Tried and tested 3 times a year for 7 or 8 years:-

This our route. 
If going South (for Evreux and Dreux) on the A28/N28:

After exitting the tunnel take third slip signed VERNON 
In 200m this will bring you to 2 sets of traffic lights at a dual carriageway, the N15. 
Go through L hand set of traffic lights to cross the N15 and try to get into the far RH lane. 
As the traffic moves stay in the RH lane as you take a slight RH bend in 50M. 
If you are not there already, get into that RH lane as the traffic splits in 200M and you must take the road to your right the N15.

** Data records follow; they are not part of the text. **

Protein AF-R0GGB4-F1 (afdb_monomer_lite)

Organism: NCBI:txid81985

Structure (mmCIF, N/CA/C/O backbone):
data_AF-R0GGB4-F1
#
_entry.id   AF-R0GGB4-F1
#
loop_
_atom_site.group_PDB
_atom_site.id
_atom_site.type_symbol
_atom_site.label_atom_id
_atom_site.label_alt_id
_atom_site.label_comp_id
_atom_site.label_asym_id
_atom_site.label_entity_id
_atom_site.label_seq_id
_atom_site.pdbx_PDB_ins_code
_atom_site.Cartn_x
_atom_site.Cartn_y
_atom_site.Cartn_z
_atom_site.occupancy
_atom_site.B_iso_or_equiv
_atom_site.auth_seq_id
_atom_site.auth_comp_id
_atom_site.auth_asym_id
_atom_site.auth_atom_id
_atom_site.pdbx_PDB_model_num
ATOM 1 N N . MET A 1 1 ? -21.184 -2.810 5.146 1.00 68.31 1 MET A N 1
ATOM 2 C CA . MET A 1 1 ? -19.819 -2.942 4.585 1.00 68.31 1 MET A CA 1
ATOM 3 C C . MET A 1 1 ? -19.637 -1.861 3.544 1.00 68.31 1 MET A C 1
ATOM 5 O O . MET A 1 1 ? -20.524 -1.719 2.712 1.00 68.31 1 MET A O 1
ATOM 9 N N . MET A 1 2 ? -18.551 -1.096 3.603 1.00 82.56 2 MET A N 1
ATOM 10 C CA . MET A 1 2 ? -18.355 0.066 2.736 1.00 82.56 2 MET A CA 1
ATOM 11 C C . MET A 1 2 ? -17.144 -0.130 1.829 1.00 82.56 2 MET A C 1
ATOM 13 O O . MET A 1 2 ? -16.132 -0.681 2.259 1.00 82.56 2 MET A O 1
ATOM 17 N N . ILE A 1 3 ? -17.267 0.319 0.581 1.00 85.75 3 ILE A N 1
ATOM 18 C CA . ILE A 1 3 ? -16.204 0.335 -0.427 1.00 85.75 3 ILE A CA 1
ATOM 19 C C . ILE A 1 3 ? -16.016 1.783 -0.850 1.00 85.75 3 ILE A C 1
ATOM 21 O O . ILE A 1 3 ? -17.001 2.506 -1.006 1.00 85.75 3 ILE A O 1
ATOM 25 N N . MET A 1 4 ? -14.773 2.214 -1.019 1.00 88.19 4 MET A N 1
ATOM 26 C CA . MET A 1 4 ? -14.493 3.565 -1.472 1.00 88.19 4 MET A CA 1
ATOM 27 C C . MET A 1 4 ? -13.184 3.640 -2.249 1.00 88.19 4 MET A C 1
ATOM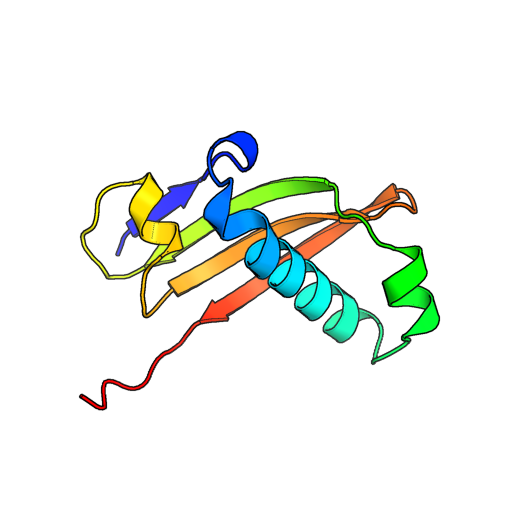 29 O O . MET A 1 4 ? -12.195 3.025 -1.859 1.00 88.19 4 MET A O 1
ATOM 33 N N . GLN A 1 5 ? -13.194 4.418 -3.328 1.00 91.19 5 GLN A N 1
ATOM 34 C CA . GLN A 1 5 ? -12.002 4.790 -4.079 1.00 91.19 5 GLN A CA 1
ATOM 35 C C . GLN A 1 5 ? -11.377 6.059 -3.489 1.00 91.19 5 GLN A C 1
ATOM 37 O O . GLN A 1 5 ? -12.099 7.012 -3.205 1.00 91.19 5 GLN A O 1
ATOM 42 N N . ILE A 1 6 ? -10.055 6.060 -3.317 1.00 88.75 6 ILE A N 1
ATOM 43 C CA . ILE A 1 6 ? -9.301 7.173 -2.728 1.00 88.75 6 ILE A CA 1
ATOM 44 C C . ILE A 1 6 ? -8.378 7.782 -3.770 1.00 88.75 6 ILE A C 1
ATOM 46 O O . ILE A 1 6 ? -7.783 7.062 -4.576 1.00 88.75 6 ILE A O 1
ATOM 50 N N . ASN A 1 7 ? -8.269 9.106 -3.741 1.00 87.62 7 ASN A N 1
ATOM 51 C CA . ASN A 1 7 ? -7.301 9.842 -4.527 1.00 87.62 7 ASN A CA 1
ATOM 52 C C . ASN A 1 7 ? -5.941 9.844 -3.813 1.00 87.62 7 ASN A C 1
ATOM 54 O O . ASN A 1 7 ? -5.824 10.344 -2.700 1.00 87.62 7 ASN A O 1
ATOM 58 N N . TYR A 1 8 ? -4.908 9.298 -4.456 1.00 85.94 8 TYR A N 1
ATOM 59 C CA . TYR A 1 8 ? -3.572 9.196 -3.864 1.00 85.94 8 TYR A CA 1
ATOM 60 C C . TYR A 1 8 ? -2.931 10.560 -3.567 1.00 85.94 8 TYR A C 1
ATOM 62 O O . TYR A 1 8 ? -2.172 10.684 -2.609 1.00 85.94 8 TYR A O 1
ATOM 70 N N . SER A 1 9 ? -3.252 11.602 -4.344 1.00 85.44 9 SER A N 1
ATOM 71 C CA . SER A 1 9 ? -2.688 12.939 -4.119 1.00 85.44 9 SER A CA 1
ATOM 72 C C . SER A 1 9 ? -3.178 13.597 -2.826 1.00 85.44 9 SER A C 1
ATOM 74 O O . SER A 1 9 ? -2.568 14.557 -2.375 1.00 85.44 9 SER A O 1
ATOM 76 N N . GLU A 1 10 ? -4.276 13.107 -2.245 1.00 85.94 10 GLU A N 1
ATOM 77 C CA . GLU A 1 10 ? -4.877 13.632 -1.009 1.00 85.94 10 GLU A CA 1
ATOM 78 C C . GLU A 1 10 ? -4.333 12.945 0.258 1.00 85.94 10 GLU A C 1
ATOM 80 O O . GLU A 1 10 ? -4.742 13.287 1.363 1.00 85.94 10 GLU A O 1
ATOM 85 N N . LEU A 1 11 ? -3.425 11.974 0.107 1.00 86.31 11 LEU A N 1
ATOM 86 C CA . LEU A 1 11 ? -2.982 11.054 1.158 1.00 86.31 11 LEU A CA 1
ATOM 87 C C . LEU A 1 11 ? -1.519 11.265 1.574 1.00 86.31 11 LEU A C 1
ATOM 89 O O . LEU A 1 11 ? -0.739 10.317 1.578 1.00 86.31 11 LEU A O 1
ATOM 93 N N . GLU A 1 12 ? -1.106 12.503 1.860 1.00 86.50 12 GLU A N 1
ATOM 94 C CA . GLU A 1 12 ? 0.312 12.830 2.112 1.00 86.50 12 GLU A CA 1
ATOM 95 C C . GLU A 1 12 ? 0.924 12.030 3.276 1.00 86.50 12 GLU A C 1
ATOM 97 O O . GLU A 1 12 ? 2.051 11.558 3.166 1.00 86.50 12 GLU A O 1
ATOM 102 N N . GLU A 1 13 ? 0.169 11.821 4.358 1.00 87.69 13 GLU A N 1
ATOM 103 C CA . GLU A 1 13 ? 0.627 11.066 5.535 1.00 87.69 13 GLU A CA 1
ATOM 104 C C . GLU A 1 13 ? 0.684 9.552 5.278 1.00 87.69 13 GLU A C 1
ATOM 106 O O . GLU A 1 13 ? 1.391 8.823 5.972 1.00 87.69 13 GLU A O 1
ATOM 111 N N . GLU A 1 14 ? -0.083 9.050 4.308 1.00 90.94 14 GLU A N 1
ATOM 112 C CA . GLU A 1 14 ? -0.251 7.618 4.068 1.00 90.94 14 GLU A CA 1
ATOM 113 C C . GLU A 1 14 ? 0.593 7.066 2.924 1.00 90.94 14 GLU A C 1
ATOM 115 O O . GLU A 1 14 ? 0.676 5.843 2.776 1.00 90.94 14 GLU A O 1
ATOM 120 N N . LYS A 1 15 ? 1.221 7.934 2.121 1.00 91.12 15 LYS A N 1
ATOM 121 C CA . LYS A 1 15 ? 2.013 7.517 0.953 1.00 91.12 15 LYS A CA 1
ATOM 122 C C . LYS A 1 15 ? 3.051 6.462 1.308 1.00 91.12 15 LYS A C 1
ATOM 124 O O . LYS A 1 15 ? 3.134 5.450 0.625 1.00 91.12 15 LYS A O 1
ATOM 129 N N . GLU A 1 16 ? 3.769 6.648 2.414 1.00 91.75 16 GLU A N 1
ATOM 130 C CA . GLU A 1 16 ? 4.859 5.755 2.820 1.00 91.75 16 GLU A CA 1
ATOM 131 C C . GLU A 1 16 ? 4.393 4.303 3.017 1.00 91.75 16 GLU A C 1
ATOM 133 O O . GLU A 1 16 ? 4.982 3.370 2.470 1.00 91.75 16 GLU A O 1
ATOM 138 N N . TRP A 1 17 ? 3.298 4.077 3.750 1.00 91.19 17 TRP A N 1
ATOM 139 C CA . TRP A 1 17 ? 2.816 2.711 3.974 1.00 91.19 17 TRP A CA 1
ATOM 140 C C . TRP A 1 17 ? 1.996 2.166 2.797 1.00 91.19 17 TRP A C 1
ATOM 142 O O . TRP A 1 17 ? 1.909 0.949 2.618 1.00 91.19 17 TRP A O 1
ATOM 152 N N . LEU A 1 18 ? 1.406 3.031 1.967 1.00 93.94 18 LEU A N 1
ATOM 153 C CA . LEU A 1 18 ? 0.781 2.615 0.709 1.00 93.94 18 LEU A CA 1
ATOM 154 C C . LEU A 1 18 ? 1.827 2.144 -0.305 1.00 93.94 18 LEU A C 1
ATOM 156 O O . LEU A 1 18 ? 1.604 1.138 -0.985 1.00 93.94 18 LEU A O 1
ATOM 160 N N . ASP A 1 19 ? 2.980 2.806 -0.352 1.00 94.06 19 ASP A N 1
ATOM 161 C CA . ASP A 1 19 ? 4.142 2.347 -1.105 1.00 94.06 19 ASP A CA 1
ATOM 162 C C . ASP A 1 19 ? 4.651 1.018 -0.536 1.00 94.06 19 ASP A C 1
ATOM 164 O O . ASP A 1 19 ? 4.856 0.080 -1.304 1.00 94.06 19 ASP A O 1
ATOM 168 N N . LEU A 1 20 ? 4.701 0.845 0.792 1.00 94.50 20 LEU A N 1
ATOM 169 C CA . LEU A 1 20 ? 5.001 -0.458 1.408 1.00 94.50 20 LEU A CA 1
ATOM 170 C C . LEU A 1 20 ? 4.021 -1.564 0.964 1.00 94.50 20 LEU A C 1
ATOM 172 O O . LEU A 1 20 ? 4.424 -2.710 0.755 1.00 94.50 20 LEU A O 1
ATOM 176 N N . TYR A 1 21 ? 2.734 -1.260 0.784 1.00 95.56 21 TYR A N 1
ATOM 177 C CA . TYR A 1 21 ? 1.764 -2.228 0.256 1.00 95.56 21 TYR A CA 1
ATOM 178 C C . TYR A 1 21 ? 2.016 -2.568 -1.218 1.00 95.56 21 TYR A C 1
ATOM 180 O O . TYR A 1 21 ? 1.831 -3.727 -1.617 1.00 95.56 21 TYR A O 1
ATOM 188 N N . ALA A 1 22 ? 2.464 -1.602 -2.023 1.00 95.19 22 ALA A N 1
ATOM 189 C CA . ALA A 1 22 ? 2.914 -1.848 -3.391 1.00 95.19 22 ALA A CA 1
ATOM 190 C C . ALA A 1 22 ? 4.180 -2.720 -3.413 1.00 95.19 22 ALA A C 1
ATOM 192 O O . ALA A 1 22 ? 4.227 -3.706 -4.156 1.00 95.19 22 ALA A O 1
ATOM 193 N N . GLU A 1 23 ? 5.150 -2.439 -2.537 1.00 94.25 23 GLU A N 1
ATOM 194 C CA . GLU A 1 23 ? 6.356 -3.253 -2.352 1.00 94.25 23 GLU A CA 1
ATOM 195 C C . GLU A 1 23 ? 6.014 -4.689 -1.982 1.00 94.25 23 GLU A C 1
ATOM 197 O O . GLU A 1 23 ? 6.468 -5.614 -2.650 1.00 94.25 23 GLU A O 1
ATOM 202 N N . LEU A 1 24 ? 5.167 -4.886 -0.969 1.00 93.12 24 LEU A N 1
ATOM 203 C CA . LEU A 1 24 ? 4.739 -6.209 -0.523 1.00 93.12 24 LEU A CA 1
ATOM 204 C C . LEU A 1 24 ? 4.043 -6.981 -1.653 1.00 93.12 24 LEU A C 1
ATOM 206 O O . LEU A 1 24 ? 4.308 -8.168 -1.863 1.00 93.12 24 LEU A O 1
ATOM 210 N N . SER A 1 25 ? 3.195 -6.295 -2.424 1.00 93.25 25 SER A N 1
ATOM 211 C CA . SER A 1 25 ? 2.511 -6.879 -3.580 1.00 93.25 25 SER A CA 1
ATOM 212 C C . SER A 1 25 ? 3.507 -7.328 -4.652 1.00 93.25 25 SER A C 1
ATOM 214 O O . SER A 1 25 ? 3.420 -8.457 -5.140 1.00 93.25 25 SER A O 1
ATOM 216 N N . LEU A 1 26 ? 4.489 -6.491 -4.993 1.00 91.75 26 LEU A N 1
ATOM 217 C CA . LEU A 1 26 ? 5.496 -6.822 -6.001 1.00 91.75 26 LEU A CA 1
ATOM 218 C C . LEU A 1 26 ? 6.462 -7.914 -5.519 1.00 91.75 26 LEU A C 1
ATOM 220 O O . LEU A 1 26 ? 6.744 -8.857 -6.258 1.00 91.75 26 LEU A O 1
ATOM 224 N N . PHE A 1 27 ? 6.906 -7.833 -4.266 1.00 89.75 27 PHE A N 1
ATOM 225 C CA . PHE A 1 27 ? 7.784 -8.813 -3.633 1.00 89.75 27 PHE A CA 1
ATOM 226 C C . PHE A 1 27 ? 7.154 -10.210 -3.612 1.00 89.75 27 PHE A C 1
ATOM 228 O O . PHE A 1 27 ? 7.826 -11.192 -3.935 1.00 89.75 27 PHE A O 1
ATOM 235 N N . SER A 1 28 ? 5.849 -10.297 -3.318 1.00 86.69 28 SER A N 1
ATOM 236 C CA . SER A 1 28 ? 5.102 -11.563 -3.355 1.00 86.69 28 SER A CA 1
ATOM 237 C C . SER A 1 28 ? 5.042 -12.180 -4.759 1.00 86.69 28 SER A C 1
ATOM 239 O O . SER A 1 28 ? 5.106 -13.400 -4.904 1.00 86.69 28 SER A O 1
ATOM 241 N N . LYS A 1 29 ? 4.984 -11.347 -5.809 1.00 83.19 29 LYS A N 1
ATOM 242 C CA . LYS A 1 29 ? 4.956 -11.786 -7.212 1.00 83.19 29 LYS A CA 1
ATOM 243 C C . LYS A 1 29 ? 6.326 -12.260 -7.698 1.00 83.19 29 LYS A C 1
ATOM 245 O O . LYS A 1 29 ? 6.403 -13.200 -8.484 1.00 83.19 29 LYS A O 1
ATOM 250 N N . TRP A 1 30 ? 7.397 -11.597 -7.272 1.00 81.38 30 TRP A N 1
ATOM 251 C CA . TRP A 1 30 ? 8.763 -11.829 -7.762 1.00 81.38 30 TRP A CA 1
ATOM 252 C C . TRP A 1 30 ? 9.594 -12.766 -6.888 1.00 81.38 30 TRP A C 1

Follow the road through an industrial area until after about about a mile it delivers you onto the bank of the R Seine. 
Follow the road until a roundabout with 2 exits where you turn right. 
Follow that road and you'll see signs for Evreux and Dreux more frequently so you can ignore Vernon. 
Follow the route : with viamichelin http://tinyurl.com/ynhvyb

For reference:
http://www.motorhomefacts.com/ftopicp-534984.html#534984


----------



## Melly (Jul 5, 2007)

We went through Rouen earlier this year and followed Tomtom which sent us down an underpass with a height restriction of 2.6M and I had to stop and get out to make sure we could get under (SCAREY). Luckily we did fit. Our new van is 2.8M so will not be blindly following Tomtom next year.


----------



## Briarose (Oct 9, 2007)

Melly said:


> We went through Rouen earlier this year and followed Tomtom which sent us down an underpass with a height restriction of 2.6M and I had to stop and get out to make sure we could get under (SCAREY). Luckily we did fit. Our new van is 2.8M so will not be blindly following Tomtom next year.

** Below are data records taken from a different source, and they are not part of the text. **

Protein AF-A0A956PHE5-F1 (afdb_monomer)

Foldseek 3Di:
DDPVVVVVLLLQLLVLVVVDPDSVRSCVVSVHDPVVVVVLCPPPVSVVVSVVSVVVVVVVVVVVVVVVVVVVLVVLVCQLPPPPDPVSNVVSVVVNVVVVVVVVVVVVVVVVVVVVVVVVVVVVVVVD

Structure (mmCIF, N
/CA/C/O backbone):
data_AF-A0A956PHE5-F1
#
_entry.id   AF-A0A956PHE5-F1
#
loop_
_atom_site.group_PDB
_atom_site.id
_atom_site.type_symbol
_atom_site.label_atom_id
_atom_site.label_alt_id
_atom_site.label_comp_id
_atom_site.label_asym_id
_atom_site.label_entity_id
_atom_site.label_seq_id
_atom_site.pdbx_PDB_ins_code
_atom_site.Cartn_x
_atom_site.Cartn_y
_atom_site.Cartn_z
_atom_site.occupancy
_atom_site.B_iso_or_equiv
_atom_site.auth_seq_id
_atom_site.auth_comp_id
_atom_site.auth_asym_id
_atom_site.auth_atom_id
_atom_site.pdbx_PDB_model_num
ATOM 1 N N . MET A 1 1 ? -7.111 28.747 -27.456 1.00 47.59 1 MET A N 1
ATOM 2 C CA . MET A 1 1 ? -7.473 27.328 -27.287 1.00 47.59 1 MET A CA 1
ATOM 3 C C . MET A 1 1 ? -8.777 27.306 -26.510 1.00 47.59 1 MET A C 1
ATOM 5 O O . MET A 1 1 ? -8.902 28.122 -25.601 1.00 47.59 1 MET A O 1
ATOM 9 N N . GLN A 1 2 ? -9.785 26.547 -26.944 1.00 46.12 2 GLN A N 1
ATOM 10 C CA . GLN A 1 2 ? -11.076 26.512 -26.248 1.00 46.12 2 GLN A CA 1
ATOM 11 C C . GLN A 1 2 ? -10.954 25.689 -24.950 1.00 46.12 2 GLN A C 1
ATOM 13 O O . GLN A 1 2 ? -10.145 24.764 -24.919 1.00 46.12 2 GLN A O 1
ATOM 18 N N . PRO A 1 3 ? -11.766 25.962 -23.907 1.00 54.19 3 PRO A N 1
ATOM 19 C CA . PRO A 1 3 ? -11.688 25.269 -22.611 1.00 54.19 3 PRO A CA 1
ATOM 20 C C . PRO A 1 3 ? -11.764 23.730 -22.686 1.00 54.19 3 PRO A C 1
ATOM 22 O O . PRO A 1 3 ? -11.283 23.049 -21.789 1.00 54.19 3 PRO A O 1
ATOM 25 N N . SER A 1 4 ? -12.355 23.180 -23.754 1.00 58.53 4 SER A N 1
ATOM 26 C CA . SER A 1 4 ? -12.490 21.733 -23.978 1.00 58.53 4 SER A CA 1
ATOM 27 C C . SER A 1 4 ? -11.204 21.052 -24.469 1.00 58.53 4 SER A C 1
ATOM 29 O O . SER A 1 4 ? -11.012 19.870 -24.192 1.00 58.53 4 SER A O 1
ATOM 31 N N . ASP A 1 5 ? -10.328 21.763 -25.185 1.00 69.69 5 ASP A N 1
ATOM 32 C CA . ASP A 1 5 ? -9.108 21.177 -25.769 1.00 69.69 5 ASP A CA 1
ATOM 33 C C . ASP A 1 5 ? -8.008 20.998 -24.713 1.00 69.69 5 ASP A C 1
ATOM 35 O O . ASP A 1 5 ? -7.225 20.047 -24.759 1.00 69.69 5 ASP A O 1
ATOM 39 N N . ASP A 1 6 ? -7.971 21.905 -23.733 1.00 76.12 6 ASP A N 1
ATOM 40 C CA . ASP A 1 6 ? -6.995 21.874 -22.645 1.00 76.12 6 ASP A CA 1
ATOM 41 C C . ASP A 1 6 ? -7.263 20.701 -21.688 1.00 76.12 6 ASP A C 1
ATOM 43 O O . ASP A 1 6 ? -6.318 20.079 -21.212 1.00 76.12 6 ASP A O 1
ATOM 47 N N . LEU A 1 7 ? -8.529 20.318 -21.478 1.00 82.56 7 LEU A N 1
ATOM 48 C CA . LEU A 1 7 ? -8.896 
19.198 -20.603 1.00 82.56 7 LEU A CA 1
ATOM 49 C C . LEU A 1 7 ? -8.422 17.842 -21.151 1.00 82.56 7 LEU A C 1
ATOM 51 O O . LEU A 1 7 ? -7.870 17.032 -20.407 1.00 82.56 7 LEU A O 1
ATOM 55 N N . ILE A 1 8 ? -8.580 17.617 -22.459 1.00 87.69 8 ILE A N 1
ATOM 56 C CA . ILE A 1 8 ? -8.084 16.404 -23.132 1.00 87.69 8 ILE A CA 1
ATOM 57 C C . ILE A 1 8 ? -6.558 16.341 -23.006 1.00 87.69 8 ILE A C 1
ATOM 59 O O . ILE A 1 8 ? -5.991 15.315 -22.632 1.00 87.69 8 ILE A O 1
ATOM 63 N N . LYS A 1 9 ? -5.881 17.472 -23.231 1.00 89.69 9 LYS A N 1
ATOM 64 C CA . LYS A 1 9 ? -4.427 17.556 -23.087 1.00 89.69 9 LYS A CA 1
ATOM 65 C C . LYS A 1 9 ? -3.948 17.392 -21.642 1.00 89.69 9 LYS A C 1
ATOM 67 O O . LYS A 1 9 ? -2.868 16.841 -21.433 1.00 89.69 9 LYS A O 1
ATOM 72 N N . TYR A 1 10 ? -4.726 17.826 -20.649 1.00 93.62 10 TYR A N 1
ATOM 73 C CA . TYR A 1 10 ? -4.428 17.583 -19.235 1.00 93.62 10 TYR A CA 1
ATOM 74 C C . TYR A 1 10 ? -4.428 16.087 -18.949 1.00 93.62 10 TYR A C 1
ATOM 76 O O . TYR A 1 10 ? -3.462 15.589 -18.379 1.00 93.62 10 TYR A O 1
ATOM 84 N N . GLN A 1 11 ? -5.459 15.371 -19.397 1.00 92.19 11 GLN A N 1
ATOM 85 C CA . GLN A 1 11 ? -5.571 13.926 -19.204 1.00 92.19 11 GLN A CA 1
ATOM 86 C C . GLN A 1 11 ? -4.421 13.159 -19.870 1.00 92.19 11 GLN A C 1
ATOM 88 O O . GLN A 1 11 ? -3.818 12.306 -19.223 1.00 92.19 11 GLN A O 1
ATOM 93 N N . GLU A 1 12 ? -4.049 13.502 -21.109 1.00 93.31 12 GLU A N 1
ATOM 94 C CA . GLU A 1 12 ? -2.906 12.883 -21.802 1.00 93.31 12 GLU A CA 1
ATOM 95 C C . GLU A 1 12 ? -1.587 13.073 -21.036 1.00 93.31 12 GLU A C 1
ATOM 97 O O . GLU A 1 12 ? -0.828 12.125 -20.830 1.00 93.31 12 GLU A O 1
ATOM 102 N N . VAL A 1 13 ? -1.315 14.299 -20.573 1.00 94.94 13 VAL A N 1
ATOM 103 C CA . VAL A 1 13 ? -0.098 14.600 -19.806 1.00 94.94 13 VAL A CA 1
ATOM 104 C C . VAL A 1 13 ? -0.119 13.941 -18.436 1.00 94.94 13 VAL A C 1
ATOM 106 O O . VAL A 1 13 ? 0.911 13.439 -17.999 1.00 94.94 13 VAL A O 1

Hi see this topic you are not alone............and we also did it too 8O http://www.motorhomefacts.com/ftopic-74410-0.html


----------



## DABurleigh (May 9, 2005)

Gillian, your information is the last post in the thread I referenced 

Dave


----------



## teemyob (Nov 22, 2005)

*2.8*



Melly said:


> We went through Rouen earlier this year and followed Tomtom which sent us down an underpass with a height restriction of 2.6M and I had to stop and get out to make sure we could get under (SCAREY). Luckily we did fit. Our new van is 2.8M so will not be blindly following Tomtom next year.


You are not alone on that one, not me but have heard a few who have edged under!


----------



## autostratus (May 9, 2005)

DABurleigh said:


> Gillian, your information is the last post in the thread I referenced
> 
> Dave


Thanks Dave.
I did see that you'd referenced the thread but took the opportunity to repeat the post here as it may well be useful to some of the many new members who have joined us since it was last aired.

Seeing the post is somewhat different to clicking on the url


----------



## Melly (Jul 5, 2007)

WOW!!! I'm not the only one with the underpass problem then.
I will certainly be more vigilant in the future.


----------



## 04HBG (Dec 9, 2007)

grouch said:


> Round about this time last year someone explained a very useful route around Rouen. For the life of me I cannot find what I have done with it and cannot find the original post. Help please!!!!!!!!!


I gave this advice last year hope its goood for you.

The secret of going through Rouen is to not listen to your GPS navigator as it will con you into taking the wrong turning as their are several very close together. 
Simply go through the tunnel and get in the middle lane and stay in that lane as far as you can without turning off, this will take you past the first couple of turnings and then take you over the bridge above the road you want around in a loop to join it, just carry straight on you are on your way out the other side. 
It is easy, coming back through is even easier as long as you dont hit it at peak times. 
Hope this helps 
RD


----------



## hymerowner (Sep 10, 2006)

Depends where you are going - may never trouble you. Got it wrong last year, but no probs this year. Beware of "howlings" - got stuck there for two hours once with fishermen burning tyres at road junctions.


----------



## DTPCHEMICALS (Jul 24, 2006)

solution is to download low bridge poi,s


i am sure i have done
dave p


----------



## lucy2 (Jun 27, 2007)

DTPCHEMICALS said:


> solution is to download low bridge poi,s
> 
> i am sure i have done
> dave p


 Hope you are not spending to much on the NHS internet, Look after yourself & are home soon


----------